◆ Activity ◆
Looking at the listing below, retype exactly the lines starting at the one containing "ATOM 96 C CA" and ending at the one containing "ATOM 110 C CA", both included, and nothing else.

*** Records for this task Section Begins ***

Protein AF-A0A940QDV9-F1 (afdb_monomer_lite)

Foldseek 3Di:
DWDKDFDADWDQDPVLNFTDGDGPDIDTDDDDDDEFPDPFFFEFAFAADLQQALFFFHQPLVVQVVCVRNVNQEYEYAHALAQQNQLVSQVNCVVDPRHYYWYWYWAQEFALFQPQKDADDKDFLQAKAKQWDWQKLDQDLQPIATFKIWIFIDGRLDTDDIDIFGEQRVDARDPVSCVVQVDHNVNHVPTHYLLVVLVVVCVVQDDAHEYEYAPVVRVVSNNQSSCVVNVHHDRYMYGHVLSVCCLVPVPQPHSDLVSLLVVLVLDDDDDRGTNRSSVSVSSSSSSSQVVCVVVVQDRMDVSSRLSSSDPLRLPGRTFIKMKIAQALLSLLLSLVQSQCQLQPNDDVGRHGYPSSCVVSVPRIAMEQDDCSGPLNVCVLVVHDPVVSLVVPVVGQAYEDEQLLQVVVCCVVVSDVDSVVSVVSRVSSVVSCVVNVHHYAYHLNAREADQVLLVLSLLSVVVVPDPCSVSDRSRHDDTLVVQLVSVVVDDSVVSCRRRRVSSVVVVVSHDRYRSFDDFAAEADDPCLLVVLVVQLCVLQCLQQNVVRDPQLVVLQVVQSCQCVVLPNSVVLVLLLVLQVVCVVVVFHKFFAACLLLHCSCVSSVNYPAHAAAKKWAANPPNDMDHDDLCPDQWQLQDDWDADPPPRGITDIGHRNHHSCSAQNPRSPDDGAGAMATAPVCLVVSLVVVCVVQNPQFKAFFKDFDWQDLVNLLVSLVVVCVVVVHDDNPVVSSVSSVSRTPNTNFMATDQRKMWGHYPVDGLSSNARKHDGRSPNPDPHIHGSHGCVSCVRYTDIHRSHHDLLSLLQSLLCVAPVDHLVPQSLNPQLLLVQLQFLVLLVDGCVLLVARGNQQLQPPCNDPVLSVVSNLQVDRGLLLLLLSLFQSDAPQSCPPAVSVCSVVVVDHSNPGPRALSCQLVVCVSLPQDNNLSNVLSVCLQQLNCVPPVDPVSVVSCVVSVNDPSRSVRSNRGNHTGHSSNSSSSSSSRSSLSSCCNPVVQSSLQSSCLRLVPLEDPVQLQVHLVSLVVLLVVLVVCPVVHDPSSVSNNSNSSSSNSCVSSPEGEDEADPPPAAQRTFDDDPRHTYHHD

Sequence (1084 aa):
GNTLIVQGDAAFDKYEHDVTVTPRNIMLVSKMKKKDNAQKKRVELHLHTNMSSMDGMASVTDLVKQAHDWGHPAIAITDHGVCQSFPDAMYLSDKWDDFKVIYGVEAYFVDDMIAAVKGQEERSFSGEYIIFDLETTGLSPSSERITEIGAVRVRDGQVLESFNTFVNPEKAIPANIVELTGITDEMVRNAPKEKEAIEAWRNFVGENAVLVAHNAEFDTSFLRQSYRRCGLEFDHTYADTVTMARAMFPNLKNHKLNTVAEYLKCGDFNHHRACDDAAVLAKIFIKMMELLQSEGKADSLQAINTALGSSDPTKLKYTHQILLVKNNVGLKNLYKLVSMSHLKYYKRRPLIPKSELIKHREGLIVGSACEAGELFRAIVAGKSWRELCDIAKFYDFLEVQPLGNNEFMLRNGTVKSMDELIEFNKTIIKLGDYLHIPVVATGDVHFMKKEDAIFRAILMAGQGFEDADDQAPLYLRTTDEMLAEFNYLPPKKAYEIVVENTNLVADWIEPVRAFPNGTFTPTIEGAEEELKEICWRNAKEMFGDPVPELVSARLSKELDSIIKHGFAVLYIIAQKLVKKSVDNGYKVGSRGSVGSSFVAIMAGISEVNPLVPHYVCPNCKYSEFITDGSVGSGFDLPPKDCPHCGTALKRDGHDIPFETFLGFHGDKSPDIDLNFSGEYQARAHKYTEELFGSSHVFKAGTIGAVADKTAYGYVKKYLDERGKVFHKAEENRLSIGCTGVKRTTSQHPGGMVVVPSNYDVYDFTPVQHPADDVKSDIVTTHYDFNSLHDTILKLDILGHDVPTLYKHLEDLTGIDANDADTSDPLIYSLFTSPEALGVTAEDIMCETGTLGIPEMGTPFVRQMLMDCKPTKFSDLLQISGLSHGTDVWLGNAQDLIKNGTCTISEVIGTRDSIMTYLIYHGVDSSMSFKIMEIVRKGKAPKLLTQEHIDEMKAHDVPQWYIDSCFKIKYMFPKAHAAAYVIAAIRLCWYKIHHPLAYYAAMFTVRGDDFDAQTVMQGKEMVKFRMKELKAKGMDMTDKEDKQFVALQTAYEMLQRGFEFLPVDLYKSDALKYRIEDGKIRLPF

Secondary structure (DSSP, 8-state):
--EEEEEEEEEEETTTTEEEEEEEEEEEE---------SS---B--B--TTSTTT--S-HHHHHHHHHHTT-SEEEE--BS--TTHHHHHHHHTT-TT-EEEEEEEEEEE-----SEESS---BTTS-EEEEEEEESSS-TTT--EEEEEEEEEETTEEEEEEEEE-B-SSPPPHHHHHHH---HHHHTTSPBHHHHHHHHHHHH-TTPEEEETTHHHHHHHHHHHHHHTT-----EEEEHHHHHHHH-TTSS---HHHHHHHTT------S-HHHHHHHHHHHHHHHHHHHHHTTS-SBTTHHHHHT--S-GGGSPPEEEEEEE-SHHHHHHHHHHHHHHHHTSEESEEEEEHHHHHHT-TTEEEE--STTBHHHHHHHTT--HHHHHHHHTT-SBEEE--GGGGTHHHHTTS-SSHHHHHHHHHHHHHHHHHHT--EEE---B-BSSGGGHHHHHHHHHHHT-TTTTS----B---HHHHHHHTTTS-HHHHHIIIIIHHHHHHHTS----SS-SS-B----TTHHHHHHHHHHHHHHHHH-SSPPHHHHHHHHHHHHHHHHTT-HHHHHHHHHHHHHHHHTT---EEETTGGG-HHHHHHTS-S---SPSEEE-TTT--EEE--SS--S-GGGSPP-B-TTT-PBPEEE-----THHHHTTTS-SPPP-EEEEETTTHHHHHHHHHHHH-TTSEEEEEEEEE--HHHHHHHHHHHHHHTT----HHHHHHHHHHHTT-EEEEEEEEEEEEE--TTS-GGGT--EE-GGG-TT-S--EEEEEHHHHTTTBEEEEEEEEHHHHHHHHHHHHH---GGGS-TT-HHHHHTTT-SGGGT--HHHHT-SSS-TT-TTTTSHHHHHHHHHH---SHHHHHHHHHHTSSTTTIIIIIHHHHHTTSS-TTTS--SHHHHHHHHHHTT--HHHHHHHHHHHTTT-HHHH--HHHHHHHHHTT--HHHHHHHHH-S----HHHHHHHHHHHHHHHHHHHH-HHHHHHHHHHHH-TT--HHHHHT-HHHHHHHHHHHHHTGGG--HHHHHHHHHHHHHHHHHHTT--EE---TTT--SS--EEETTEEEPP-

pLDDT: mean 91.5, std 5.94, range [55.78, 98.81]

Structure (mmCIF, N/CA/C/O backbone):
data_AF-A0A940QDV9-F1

*** Records for this task Section Ends ***
*** Records for this task Section Begins ***

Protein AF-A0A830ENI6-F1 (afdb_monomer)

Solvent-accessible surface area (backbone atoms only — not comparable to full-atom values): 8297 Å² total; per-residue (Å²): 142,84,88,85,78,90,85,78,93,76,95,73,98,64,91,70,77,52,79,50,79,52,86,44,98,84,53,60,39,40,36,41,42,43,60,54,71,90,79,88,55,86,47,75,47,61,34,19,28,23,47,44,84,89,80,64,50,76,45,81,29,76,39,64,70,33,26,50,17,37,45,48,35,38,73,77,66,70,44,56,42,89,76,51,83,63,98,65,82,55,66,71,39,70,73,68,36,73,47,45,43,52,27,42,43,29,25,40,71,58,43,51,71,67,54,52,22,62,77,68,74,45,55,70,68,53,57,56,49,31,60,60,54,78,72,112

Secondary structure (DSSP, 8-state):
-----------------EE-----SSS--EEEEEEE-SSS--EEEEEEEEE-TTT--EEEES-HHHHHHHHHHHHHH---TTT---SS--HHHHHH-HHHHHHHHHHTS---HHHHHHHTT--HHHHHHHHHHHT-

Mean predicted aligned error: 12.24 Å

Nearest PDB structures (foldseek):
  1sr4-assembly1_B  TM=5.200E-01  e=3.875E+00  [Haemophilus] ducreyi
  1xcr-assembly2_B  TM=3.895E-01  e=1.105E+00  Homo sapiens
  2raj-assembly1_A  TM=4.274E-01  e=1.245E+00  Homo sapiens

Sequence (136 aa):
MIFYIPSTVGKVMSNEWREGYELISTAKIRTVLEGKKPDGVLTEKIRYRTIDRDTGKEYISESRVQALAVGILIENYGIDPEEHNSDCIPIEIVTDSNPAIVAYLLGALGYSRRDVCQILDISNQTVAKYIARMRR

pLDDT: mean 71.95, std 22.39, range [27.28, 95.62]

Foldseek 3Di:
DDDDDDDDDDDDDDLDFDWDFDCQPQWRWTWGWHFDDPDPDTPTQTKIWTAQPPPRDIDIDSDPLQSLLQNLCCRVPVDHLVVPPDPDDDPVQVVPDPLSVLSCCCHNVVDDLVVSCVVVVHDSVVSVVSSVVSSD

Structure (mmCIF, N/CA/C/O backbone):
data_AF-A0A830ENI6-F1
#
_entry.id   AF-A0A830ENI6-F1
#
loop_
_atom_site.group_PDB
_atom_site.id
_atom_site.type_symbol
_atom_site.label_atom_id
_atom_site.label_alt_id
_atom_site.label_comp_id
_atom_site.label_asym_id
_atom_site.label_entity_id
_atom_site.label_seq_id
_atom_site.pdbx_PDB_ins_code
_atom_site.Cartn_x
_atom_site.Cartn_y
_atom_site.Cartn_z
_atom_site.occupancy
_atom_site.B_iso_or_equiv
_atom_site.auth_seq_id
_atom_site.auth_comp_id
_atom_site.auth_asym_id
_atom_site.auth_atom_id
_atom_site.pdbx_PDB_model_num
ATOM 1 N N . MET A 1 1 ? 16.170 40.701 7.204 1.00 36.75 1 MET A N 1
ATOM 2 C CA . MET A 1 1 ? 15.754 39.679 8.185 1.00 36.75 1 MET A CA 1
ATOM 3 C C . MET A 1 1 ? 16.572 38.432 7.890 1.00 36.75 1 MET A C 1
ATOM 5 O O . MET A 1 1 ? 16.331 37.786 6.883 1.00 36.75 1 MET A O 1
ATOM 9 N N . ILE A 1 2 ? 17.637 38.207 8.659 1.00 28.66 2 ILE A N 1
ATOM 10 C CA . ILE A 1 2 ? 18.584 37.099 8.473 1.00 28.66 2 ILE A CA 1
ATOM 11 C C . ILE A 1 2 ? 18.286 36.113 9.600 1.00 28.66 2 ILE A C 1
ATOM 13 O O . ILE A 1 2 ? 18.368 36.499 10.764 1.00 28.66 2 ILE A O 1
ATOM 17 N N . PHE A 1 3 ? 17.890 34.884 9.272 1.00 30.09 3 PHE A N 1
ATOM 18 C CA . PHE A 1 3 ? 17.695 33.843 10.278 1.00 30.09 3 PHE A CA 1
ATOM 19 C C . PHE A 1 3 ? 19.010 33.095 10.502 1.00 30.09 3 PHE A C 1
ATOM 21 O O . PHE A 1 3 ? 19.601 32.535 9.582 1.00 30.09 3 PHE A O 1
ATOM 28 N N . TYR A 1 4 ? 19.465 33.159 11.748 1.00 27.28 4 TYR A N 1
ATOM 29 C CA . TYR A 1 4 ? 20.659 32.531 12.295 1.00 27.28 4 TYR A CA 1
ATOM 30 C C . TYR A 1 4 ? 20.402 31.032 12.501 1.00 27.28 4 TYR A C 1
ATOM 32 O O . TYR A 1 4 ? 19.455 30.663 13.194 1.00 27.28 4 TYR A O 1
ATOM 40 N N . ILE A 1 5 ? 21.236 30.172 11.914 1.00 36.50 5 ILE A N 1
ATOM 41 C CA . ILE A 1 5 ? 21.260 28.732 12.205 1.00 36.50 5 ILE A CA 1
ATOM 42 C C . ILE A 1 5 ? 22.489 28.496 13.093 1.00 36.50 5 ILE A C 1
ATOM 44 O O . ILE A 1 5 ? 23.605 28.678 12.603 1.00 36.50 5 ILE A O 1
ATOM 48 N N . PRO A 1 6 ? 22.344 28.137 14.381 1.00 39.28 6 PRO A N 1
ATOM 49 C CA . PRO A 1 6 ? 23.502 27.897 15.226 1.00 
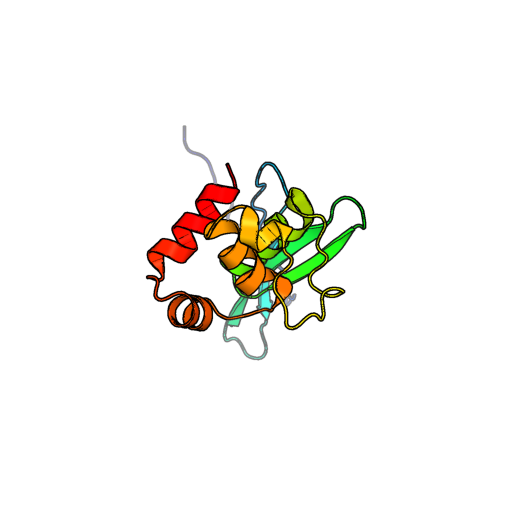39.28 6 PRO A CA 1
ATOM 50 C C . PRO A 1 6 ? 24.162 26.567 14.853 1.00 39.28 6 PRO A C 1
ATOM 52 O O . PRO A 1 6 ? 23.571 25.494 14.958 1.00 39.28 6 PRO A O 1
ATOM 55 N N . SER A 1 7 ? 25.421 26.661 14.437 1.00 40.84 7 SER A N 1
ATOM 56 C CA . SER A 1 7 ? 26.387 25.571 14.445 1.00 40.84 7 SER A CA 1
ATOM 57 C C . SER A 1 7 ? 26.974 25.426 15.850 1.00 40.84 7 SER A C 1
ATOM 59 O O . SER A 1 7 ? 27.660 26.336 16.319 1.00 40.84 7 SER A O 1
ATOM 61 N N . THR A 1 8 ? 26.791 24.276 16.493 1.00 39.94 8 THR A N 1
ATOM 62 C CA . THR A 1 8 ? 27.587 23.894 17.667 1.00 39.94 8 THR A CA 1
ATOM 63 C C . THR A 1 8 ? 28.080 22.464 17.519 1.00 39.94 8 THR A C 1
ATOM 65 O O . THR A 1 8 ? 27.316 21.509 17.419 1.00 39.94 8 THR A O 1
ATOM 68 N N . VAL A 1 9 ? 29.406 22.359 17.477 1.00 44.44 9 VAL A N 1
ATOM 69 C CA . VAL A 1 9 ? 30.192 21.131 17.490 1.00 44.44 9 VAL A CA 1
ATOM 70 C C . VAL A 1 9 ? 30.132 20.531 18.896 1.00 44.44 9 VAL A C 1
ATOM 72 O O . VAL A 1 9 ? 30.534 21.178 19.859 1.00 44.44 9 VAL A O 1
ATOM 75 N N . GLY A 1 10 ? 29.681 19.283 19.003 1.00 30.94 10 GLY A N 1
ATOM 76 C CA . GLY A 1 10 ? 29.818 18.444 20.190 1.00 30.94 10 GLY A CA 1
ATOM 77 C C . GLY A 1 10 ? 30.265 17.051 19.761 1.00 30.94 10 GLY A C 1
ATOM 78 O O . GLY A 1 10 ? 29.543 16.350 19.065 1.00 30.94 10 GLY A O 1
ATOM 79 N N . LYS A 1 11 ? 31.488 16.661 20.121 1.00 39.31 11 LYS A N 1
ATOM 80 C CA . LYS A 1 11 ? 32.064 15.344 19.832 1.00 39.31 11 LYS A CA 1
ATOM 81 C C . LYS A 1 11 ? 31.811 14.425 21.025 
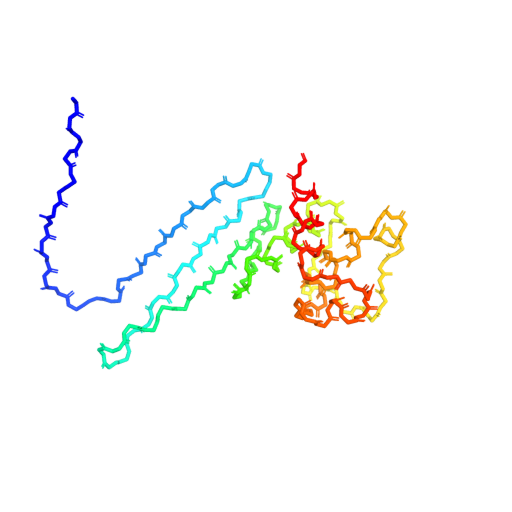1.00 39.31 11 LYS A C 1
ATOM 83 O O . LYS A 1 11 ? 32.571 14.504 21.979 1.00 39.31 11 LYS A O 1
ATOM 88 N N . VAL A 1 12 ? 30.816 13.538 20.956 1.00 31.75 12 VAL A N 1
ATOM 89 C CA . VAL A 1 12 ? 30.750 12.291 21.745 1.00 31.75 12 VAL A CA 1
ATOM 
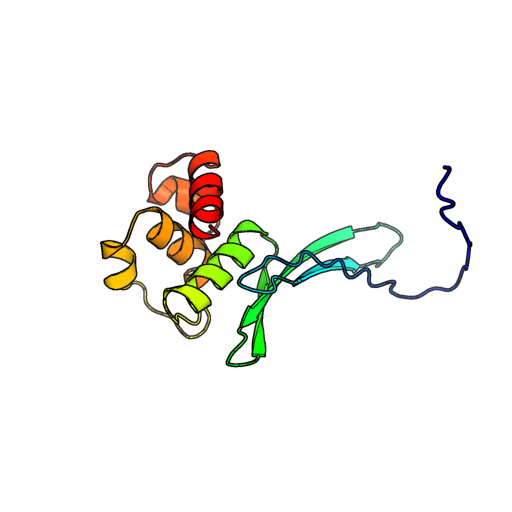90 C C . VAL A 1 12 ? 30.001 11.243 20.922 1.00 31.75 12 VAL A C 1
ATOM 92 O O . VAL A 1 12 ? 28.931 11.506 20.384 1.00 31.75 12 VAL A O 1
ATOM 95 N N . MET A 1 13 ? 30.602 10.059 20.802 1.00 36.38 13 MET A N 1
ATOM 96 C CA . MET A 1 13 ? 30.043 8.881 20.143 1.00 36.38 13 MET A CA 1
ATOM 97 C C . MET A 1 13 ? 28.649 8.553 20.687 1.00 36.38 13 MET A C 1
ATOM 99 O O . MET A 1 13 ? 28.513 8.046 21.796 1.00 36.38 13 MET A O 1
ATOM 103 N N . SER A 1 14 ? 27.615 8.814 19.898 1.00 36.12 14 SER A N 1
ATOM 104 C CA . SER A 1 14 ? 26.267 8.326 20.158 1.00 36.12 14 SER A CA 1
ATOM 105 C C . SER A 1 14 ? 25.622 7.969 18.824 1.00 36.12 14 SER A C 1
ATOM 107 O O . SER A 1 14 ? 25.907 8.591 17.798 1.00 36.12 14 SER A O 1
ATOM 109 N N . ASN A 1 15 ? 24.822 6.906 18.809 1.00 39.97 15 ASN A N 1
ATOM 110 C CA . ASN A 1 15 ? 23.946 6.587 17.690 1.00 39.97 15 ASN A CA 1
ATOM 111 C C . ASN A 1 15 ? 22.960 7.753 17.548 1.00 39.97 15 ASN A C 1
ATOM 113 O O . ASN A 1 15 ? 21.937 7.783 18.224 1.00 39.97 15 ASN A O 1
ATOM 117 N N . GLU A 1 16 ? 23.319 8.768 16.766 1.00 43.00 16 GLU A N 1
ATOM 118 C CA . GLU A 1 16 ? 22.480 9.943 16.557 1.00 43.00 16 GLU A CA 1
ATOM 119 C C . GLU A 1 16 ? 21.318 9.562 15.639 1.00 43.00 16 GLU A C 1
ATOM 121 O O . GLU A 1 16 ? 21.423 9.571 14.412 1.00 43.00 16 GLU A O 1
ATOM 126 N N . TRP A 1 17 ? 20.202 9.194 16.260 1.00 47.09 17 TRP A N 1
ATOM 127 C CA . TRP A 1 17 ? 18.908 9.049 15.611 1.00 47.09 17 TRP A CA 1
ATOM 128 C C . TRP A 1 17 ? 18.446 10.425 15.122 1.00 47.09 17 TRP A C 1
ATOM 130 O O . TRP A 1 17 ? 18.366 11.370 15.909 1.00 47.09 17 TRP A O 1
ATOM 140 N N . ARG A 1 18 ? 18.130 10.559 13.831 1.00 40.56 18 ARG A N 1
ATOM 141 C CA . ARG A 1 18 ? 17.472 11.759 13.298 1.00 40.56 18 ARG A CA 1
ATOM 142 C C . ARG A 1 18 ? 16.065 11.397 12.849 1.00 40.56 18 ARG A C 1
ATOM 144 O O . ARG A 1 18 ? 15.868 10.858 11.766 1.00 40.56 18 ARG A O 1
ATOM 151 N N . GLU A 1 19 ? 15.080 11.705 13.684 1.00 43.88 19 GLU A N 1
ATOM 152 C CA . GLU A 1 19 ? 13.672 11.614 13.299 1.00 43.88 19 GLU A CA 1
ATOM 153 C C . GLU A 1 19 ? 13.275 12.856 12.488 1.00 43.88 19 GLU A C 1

*** Records for this task Section Ends ***

◆ Output for this exercise ◆
ATOM 96 C CA . MET A 1 13 ? 30.043 8.881 20.143 1.00 36.38 13 MET A CA 1
ATOM 97 C C . MET A 1 13 ? 28.649 8.553 20.687 1.00 36.38 13 MET A C 1
ATOM 99 O O . MET A 1 13 ? 28.513 8.046 21.796 1.00 36.38 13 MET A O 1
ATOM 103 N N . SER A 1 14 ? 27.615 8.814 19.898 1.00 36.12 14 SER A N 1
ATOM 104 C CA . SER A 1 14 ? 26.267 8.326 20.158 1.00 36.12 14 SER A CA 1
ATOM 105 C C . SER A 1 14 ? 25.622 7.969 18.824 1.00 36.12 14 SER A C 1
ATOM 107 O O . SER A 1 14 ? 25.907 8.591 17.798 1.00 36.12 14 SER A O 1
ATOM 109 N N . ASN A 1 15 ? 24.822 6.906 18.809 1.00 39.97 15 ASN A N 1
ATOM 110 C CA . ASN A 1 15 ? 23.946 6.587 17.690 1.00 39.97 15 ASN A CA 1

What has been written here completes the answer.